“Shit,” Maeve said and her stomach dropped. “Did they say what happened? What’s on fire?”
He paused, hesitated, and spun, getting his bearings and said, “I don’t know. My life, I guess. Hey,” he patted his pocket and procured his keys and paused. Derek took a deep breath and when he raised his eyebrows and put out his hands, supplication and apology on his face, Maeve stepped forward.
“You want me to come with you?” she asked.
“Oh yes,” he said, face-straight, her stomach jerked. “I’m gonna need you to drive.”
And he didn’t need to ask Maeve twice.
Gloria’s warning rang loud and clear; and so did the female caller from the other day. If he was just a cute ER nurse, maybe it would be different.

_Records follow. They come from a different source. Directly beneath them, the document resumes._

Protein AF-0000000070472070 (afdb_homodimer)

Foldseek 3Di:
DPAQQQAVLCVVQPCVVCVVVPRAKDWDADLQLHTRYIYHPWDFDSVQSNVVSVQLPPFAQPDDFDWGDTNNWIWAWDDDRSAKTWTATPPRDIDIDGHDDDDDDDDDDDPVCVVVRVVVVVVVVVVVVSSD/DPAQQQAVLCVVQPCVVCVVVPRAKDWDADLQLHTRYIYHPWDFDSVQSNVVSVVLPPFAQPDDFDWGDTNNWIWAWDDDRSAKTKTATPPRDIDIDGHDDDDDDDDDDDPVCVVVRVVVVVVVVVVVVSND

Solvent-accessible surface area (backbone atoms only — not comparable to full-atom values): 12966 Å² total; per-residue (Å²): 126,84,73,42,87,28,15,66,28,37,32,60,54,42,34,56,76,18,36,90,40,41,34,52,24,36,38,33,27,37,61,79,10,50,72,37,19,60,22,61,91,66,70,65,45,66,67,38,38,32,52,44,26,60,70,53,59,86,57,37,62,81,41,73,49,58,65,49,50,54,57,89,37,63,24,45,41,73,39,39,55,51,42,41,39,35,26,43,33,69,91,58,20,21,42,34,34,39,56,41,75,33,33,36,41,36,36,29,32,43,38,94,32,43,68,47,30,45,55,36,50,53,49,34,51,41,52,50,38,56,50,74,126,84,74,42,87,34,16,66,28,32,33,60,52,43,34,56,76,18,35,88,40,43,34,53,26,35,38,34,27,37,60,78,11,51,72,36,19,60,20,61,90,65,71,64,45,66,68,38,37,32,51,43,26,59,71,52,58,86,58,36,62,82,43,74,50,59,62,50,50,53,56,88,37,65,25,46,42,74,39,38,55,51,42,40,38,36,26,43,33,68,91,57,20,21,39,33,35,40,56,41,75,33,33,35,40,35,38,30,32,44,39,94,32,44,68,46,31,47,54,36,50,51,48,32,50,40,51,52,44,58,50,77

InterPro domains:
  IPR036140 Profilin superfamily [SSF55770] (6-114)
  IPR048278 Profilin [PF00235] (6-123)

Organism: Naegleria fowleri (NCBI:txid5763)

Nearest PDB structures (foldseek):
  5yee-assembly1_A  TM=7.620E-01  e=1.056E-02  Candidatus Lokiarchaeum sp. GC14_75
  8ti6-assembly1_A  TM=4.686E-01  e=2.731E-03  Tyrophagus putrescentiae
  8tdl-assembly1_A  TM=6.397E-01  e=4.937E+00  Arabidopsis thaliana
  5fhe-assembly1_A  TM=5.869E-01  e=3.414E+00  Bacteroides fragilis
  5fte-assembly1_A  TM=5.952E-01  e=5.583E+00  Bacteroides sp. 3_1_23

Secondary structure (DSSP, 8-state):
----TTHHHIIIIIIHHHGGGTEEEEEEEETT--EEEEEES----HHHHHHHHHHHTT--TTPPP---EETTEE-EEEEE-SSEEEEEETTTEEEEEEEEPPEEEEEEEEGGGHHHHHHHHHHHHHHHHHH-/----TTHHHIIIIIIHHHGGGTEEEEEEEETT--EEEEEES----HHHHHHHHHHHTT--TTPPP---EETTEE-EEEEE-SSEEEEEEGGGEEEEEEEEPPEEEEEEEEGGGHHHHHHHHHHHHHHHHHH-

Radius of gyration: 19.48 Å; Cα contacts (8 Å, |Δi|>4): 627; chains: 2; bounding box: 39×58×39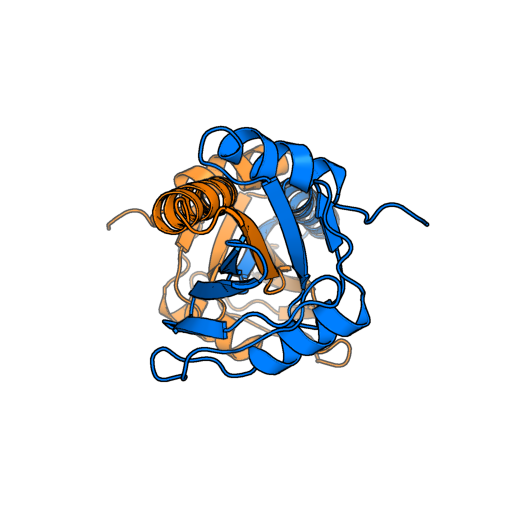 Å

Structure (mmCIF, N/CA/C/O backbone):
data_AF-0000000070472070-model_v1
#
loop_
_entity.id
_entity.type
_entity.pdbx_description
1 polymer Profilin
#
loop_
_atom_site.group_PDB
_atom_site.id
_atom_site.type_symbol
_atom_site.label_atom_id
_atom_site.label_alt_id
_atom_site.label_comp_id
_atom_site.label_asym_id
_atom_site.label_entity_id
_atom_site.label_seq_id
_atom_site.pdbx_PDB_ins_code
_atom_site.Cartn_x
_atom_site.Cartn_y
_atom_site.Cartn_z
_atom_site.occupancy
_atom_site.B_iso_or_equiv
_atom_site.auth_seq_id
_atom_site.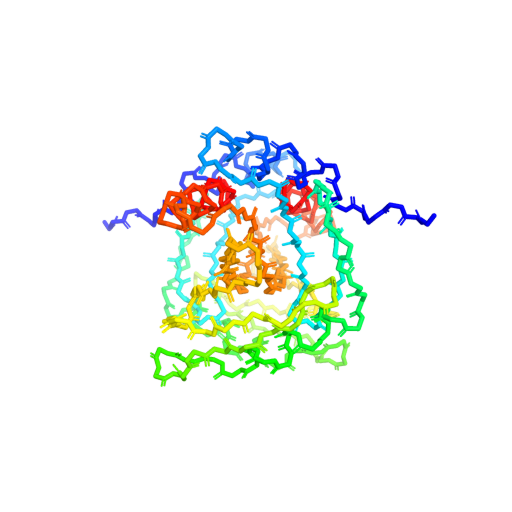auth_comp_id
_atom_site.auth_asym_id
_atom_site.auth_atom_id
_atom_site.pdbx_PDB_model_num
ATOM 1 N N . MET A 1 1 ? -19.344 -12.062 -14.5 1 39.84 1 MET A N 1
ATOM 2 C CA . MET A 1 1 ? -18.828 -11.82 -13.156 1 39.84 1 MET A CA 1
ATOM 3 C C . MET A 1 1 ? -18.141 -10.469 -13.078 1 39.84 1 MET A C 1
ATOM 5 O O . MET A 1 1 ? -17.438 -10.07 -14.008 1 39.84 1 MET A O 1
ATOM 9 N N . ALA A 1 2 ? -18.578 -9.586 -12.336 1 49.78 2 ALA A N 1
ATOM 10 C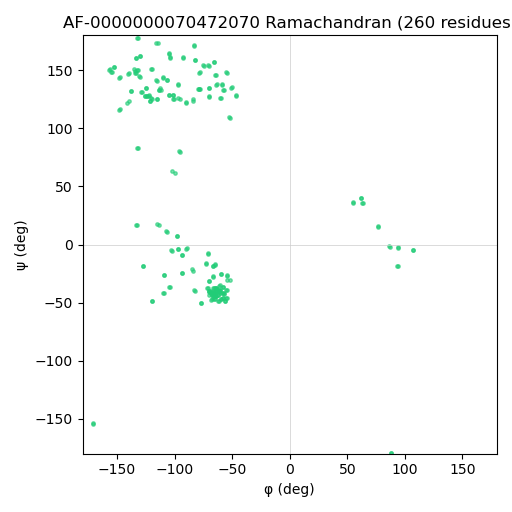 CA . ALA A 1 2 ? -18.141 -8.188 -12.328 1 49.78 2 ALA A CA 1
ATOM 11 C C . ALA A 1 2 ? -16.625 -8.086 -12.188 1 49.78 2 ALA A C 1
ATOM 13 O O . ALA A 1 2 ? -16.016 -8.812 -11.398 1 49.78 2 ALA A O 1
ATOM 14 N N . THR A 1 3 ? -15.992 -7.688 -13.227 1 79.69 3 THR A N 1
ATOM 15 C CA . THR A 1 3 ? -14.539 -7.559 -13.234 1 79.69 3 THR A CA 1
ATOM 16 C C . THR A 1 3 ? -14.055 -6.824 -11.984 1 79.69 3 THR A C 1
ATOM 18 O O . THR A 1 3 ? -14.703 -5.875 -11.531 1 79.69 3 THR A O 1
ATOM 21 N N . LEU A 1 4 ? -13.125 -7.387 -11.266 1 89 4 LEU A N 1
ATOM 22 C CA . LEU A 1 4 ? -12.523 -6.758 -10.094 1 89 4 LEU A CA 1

But he wasn’t just a cute nurse. He was a true crime fantasy, a boy people loved to love, a mystery wrapped in silence, protected and rooted in people’s national consciousness.
But there was a Derek that was just for her—a Derek that he didn’t share with the world.

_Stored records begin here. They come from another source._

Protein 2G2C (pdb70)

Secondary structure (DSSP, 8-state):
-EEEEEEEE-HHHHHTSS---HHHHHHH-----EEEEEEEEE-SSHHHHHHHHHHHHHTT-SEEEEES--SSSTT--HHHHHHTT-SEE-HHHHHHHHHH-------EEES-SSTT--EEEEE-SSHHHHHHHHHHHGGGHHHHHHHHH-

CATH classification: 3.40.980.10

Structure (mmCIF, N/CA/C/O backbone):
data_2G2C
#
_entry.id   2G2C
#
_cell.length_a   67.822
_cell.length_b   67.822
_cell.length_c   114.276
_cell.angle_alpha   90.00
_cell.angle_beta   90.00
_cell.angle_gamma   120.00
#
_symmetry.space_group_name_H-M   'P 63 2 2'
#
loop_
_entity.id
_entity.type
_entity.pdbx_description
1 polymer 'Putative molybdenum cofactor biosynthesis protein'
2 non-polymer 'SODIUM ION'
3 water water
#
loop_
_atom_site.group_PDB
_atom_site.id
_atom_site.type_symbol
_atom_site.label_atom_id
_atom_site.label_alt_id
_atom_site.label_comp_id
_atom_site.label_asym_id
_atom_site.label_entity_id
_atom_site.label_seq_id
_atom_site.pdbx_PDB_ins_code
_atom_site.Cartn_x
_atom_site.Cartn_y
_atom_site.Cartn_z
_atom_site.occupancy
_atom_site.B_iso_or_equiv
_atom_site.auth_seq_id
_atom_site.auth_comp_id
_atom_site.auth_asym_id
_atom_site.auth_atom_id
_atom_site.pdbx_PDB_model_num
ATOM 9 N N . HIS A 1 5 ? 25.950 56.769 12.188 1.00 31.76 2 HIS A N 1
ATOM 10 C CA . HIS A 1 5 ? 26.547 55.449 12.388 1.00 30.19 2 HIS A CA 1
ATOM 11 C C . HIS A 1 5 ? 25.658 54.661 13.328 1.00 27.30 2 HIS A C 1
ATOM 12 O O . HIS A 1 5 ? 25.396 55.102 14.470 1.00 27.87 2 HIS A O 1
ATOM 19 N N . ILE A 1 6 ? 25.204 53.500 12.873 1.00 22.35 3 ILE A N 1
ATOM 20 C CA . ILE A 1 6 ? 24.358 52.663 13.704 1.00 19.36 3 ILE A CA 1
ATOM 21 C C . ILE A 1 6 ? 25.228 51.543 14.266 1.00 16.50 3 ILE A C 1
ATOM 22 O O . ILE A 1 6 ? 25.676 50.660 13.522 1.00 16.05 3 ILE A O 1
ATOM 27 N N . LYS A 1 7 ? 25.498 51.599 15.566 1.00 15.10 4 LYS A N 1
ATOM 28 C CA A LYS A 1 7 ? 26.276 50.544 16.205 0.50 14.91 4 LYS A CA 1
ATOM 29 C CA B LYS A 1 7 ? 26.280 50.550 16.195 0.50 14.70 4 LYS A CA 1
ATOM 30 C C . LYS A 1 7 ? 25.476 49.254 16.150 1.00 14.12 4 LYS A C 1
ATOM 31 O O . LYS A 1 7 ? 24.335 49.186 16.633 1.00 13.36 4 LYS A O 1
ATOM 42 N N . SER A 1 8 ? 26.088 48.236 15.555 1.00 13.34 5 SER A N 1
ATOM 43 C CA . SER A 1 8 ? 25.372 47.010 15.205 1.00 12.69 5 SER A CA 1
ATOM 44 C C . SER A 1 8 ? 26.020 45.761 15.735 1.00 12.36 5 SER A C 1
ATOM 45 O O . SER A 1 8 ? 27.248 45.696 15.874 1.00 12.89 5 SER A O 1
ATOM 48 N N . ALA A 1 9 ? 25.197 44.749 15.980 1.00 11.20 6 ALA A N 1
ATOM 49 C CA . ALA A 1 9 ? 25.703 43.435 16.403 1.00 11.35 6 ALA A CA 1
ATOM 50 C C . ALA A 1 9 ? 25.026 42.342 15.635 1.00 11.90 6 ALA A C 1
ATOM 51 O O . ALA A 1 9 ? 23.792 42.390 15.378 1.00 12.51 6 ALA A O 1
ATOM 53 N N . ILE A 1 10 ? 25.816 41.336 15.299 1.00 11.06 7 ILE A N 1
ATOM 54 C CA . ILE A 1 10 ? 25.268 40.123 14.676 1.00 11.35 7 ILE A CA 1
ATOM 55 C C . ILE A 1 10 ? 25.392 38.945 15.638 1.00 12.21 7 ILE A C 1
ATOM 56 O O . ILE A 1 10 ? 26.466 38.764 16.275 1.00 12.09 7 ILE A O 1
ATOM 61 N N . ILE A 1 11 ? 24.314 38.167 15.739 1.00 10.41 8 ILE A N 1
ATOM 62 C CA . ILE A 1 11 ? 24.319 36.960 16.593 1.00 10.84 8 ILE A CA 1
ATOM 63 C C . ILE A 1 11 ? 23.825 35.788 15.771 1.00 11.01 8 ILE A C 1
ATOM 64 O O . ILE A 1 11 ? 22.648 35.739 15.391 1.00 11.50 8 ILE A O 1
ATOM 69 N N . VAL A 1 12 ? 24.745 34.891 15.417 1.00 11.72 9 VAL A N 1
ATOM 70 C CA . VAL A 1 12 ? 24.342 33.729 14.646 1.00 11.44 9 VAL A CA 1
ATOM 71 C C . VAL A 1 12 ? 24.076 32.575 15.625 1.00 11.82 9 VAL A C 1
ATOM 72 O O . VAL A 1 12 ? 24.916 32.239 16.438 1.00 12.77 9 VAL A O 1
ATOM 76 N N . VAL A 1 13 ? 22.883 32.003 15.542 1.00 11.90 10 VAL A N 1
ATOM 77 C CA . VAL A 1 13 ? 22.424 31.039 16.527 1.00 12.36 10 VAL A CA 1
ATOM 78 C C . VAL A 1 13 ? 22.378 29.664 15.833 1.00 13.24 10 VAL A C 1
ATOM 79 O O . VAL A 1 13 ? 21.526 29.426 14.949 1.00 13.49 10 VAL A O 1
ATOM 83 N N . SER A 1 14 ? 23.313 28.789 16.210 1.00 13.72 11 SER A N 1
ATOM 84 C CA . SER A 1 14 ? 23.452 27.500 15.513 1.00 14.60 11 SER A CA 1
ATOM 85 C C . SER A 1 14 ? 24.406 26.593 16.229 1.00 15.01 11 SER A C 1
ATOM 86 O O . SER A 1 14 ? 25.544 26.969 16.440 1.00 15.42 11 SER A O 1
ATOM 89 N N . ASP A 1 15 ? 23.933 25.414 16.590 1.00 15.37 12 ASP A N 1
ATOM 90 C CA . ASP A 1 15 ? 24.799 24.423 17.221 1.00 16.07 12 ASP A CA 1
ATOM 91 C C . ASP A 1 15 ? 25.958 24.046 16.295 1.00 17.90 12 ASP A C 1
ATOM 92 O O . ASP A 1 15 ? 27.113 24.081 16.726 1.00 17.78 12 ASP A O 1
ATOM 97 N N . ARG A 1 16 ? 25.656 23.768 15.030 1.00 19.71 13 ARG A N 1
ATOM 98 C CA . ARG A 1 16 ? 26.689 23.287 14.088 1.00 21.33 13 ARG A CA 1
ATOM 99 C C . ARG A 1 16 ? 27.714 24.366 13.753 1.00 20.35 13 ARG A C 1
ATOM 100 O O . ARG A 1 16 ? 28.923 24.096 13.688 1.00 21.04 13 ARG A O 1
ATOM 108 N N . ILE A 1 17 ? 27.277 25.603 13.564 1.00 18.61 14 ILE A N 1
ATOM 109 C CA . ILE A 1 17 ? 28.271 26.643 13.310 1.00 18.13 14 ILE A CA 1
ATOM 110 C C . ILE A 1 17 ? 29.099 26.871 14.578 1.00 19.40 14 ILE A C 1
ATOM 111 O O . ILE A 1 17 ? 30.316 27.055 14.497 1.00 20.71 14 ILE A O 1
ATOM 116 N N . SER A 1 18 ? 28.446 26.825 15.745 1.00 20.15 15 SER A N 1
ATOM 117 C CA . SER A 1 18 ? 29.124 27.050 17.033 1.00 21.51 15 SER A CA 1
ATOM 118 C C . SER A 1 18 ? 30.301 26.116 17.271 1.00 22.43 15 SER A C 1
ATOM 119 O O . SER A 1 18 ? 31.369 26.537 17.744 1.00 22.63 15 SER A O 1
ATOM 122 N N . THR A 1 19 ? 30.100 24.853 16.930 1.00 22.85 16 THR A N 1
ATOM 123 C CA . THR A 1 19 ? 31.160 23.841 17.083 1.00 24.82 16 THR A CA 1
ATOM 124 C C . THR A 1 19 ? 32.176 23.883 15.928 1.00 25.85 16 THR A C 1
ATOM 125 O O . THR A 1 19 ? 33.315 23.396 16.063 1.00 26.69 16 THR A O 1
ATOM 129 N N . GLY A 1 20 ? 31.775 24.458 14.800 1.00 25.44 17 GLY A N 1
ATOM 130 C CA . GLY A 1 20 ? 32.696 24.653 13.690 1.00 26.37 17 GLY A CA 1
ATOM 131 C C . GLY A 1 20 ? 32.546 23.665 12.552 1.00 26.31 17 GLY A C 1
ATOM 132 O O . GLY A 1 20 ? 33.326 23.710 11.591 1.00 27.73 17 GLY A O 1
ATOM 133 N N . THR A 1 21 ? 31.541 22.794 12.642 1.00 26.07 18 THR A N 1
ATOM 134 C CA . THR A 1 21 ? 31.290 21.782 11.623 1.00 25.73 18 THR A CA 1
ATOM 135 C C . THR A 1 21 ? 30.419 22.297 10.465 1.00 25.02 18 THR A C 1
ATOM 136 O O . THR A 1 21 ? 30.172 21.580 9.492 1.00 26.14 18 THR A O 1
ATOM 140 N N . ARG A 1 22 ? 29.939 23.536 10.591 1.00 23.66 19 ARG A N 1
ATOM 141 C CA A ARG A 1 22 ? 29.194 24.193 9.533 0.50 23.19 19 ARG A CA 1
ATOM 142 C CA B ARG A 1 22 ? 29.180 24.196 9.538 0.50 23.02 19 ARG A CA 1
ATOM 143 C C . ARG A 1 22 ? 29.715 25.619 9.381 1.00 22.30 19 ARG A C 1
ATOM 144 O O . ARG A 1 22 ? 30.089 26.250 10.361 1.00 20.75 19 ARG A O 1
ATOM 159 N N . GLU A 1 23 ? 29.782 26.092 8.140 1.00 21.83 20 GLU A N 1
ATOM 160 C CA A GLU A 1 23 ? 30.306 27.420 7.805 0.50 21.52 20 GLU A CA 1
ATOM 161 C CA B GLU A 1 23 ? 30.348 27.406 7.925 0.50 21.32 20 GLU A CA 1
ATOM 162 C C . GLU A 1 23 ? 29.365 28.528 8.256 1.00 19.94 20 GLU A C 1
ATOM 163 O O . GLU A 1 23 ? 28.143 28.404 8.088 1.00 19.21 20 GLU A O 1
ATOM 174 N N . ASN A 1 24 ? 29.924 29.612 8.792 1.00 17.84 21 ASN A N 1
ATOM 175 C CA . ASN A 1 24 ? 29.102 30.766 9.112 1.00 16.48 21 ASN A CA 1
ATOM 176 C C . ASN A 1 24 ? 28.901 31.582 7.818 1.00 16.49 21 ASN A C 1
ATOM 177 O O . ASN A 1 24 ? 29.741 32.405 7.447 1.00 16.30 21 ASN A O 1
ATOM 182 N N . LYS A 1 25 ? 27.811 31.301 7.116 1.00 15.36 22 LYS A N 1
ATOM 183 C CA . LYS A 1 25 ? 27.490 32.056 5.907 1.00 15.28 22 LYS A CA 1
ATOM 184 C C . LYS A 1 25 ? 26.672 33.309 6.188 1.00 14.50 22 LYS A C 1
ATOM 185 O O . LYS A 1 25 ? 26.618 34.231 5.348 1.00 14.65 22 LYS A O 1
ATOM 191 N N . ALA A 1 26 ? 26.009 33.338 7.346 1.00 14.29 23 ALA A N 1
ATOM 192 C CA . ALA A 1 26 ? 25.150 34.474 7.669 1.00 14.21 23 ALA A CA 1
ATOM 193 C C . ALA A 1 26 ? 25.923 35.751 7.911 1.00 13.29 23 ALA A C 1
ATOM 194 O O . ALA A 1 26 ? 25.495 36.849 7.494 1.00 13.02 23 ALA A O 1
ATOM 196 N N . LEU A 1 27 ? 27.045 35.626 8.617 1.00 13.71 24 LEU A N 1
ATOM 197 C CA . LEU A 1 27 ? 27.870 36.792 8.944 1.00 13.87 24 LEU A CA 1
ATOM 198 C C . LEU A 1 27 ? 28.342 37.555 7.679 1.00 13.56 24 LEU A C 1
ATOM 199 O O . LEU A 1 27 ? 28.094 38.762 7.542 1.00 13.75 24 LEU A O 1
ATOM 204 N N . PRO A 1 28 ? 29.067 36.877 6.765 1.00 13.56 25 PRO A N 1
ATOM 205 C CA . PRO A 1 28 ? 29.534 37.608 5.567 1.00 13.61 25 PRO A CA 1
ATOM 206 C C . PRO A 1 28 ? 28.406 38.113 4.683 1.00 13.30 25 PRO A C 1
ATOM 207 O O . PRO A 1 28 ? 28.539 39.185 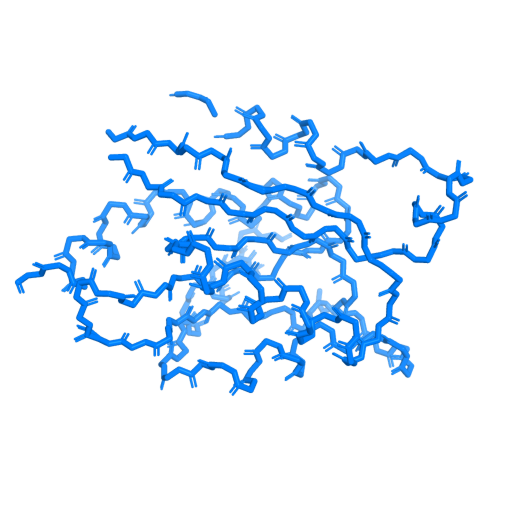4.073 1.00 14.13 25 PRO A O 1
ATOM 211 N N . LEU A 1 29 ? 27.315 37.358 4.636 1.00 12.14 26 LEU A N 1
ATOM 212 C CA . LEU A 1 29 ? 26.138 37.828 3.908 1.00 11.09 26 LEU A CA 1
ATOM 213 C C . LEU A 1 29 ? 25.592 39.131 4.537 1.00 11.21 26 LEU A C 1
ATOM 214 O O . LEU A 1 29 ? 25.406 40.150 3.847 1.00 11.84 26 LEU A O 1
ATOM 219 N N . LEU A 1 30 ? 25.345 39.088 5.847 1.00 11.42 27 LEU A N 1
ATOM 220 C CA . LEU A 1 30 ? 24.888 40.332 6.551 1.00 11.97 27 LEU A CA 1
ATOM 221 C C . LEU A 1 30 ? 25.840 41.515 6.372 1.00 12.70 27 LEU A C 1
ATOM 222 O O . LEU A 1 30 ? 25.380 42.655 6.189 1.00 14.71 27 LEU A O 1
ATOM 227 N N . GLN A 1 31 ? 27.157 41.256 6.428 1.00 13.31 28 GLN A N 1
ATOM 228 C CA . GLN A 1 31 ? 28.128 42.326 6.185 1.00 14.25 28 GLN A CA 1
ATOM 229 C C . GLN A 1 31 ? 27.964 42.923 4.780 1.00 13.78 28 GLN A C 1
ATOM 230 O O . GLN A 1 31 ? 28.060 44.137 4.626 1.00 15.69 28 GLN A O 1
ATOM 236 N N . ARG A 1 32 ? 27.699 42.079 3.766 1.00 13.63 29 ARG A N 1
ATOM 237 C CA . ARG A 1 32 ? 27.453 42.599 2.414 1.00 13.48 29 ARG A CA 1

If Maeve followed him, if she allowed herself to see where this boy could take her, she’d have to get used to other people having an opinion about whether or not she should follow. Those who knew Derek from the conspiracy sites on the Internet were too intellectually lazy to deal with—there was no conspiracy; she was not dating a killer. Dating. A killer.
Dating.
She wasn’t even dating him. She was flirting with him, following him to fires, imagining being there when he got home after a long shift, helping him out of scrubs, serving him a hot meal. When she thought of her role in Derek’s life, she wondered if she would always be along for the ride.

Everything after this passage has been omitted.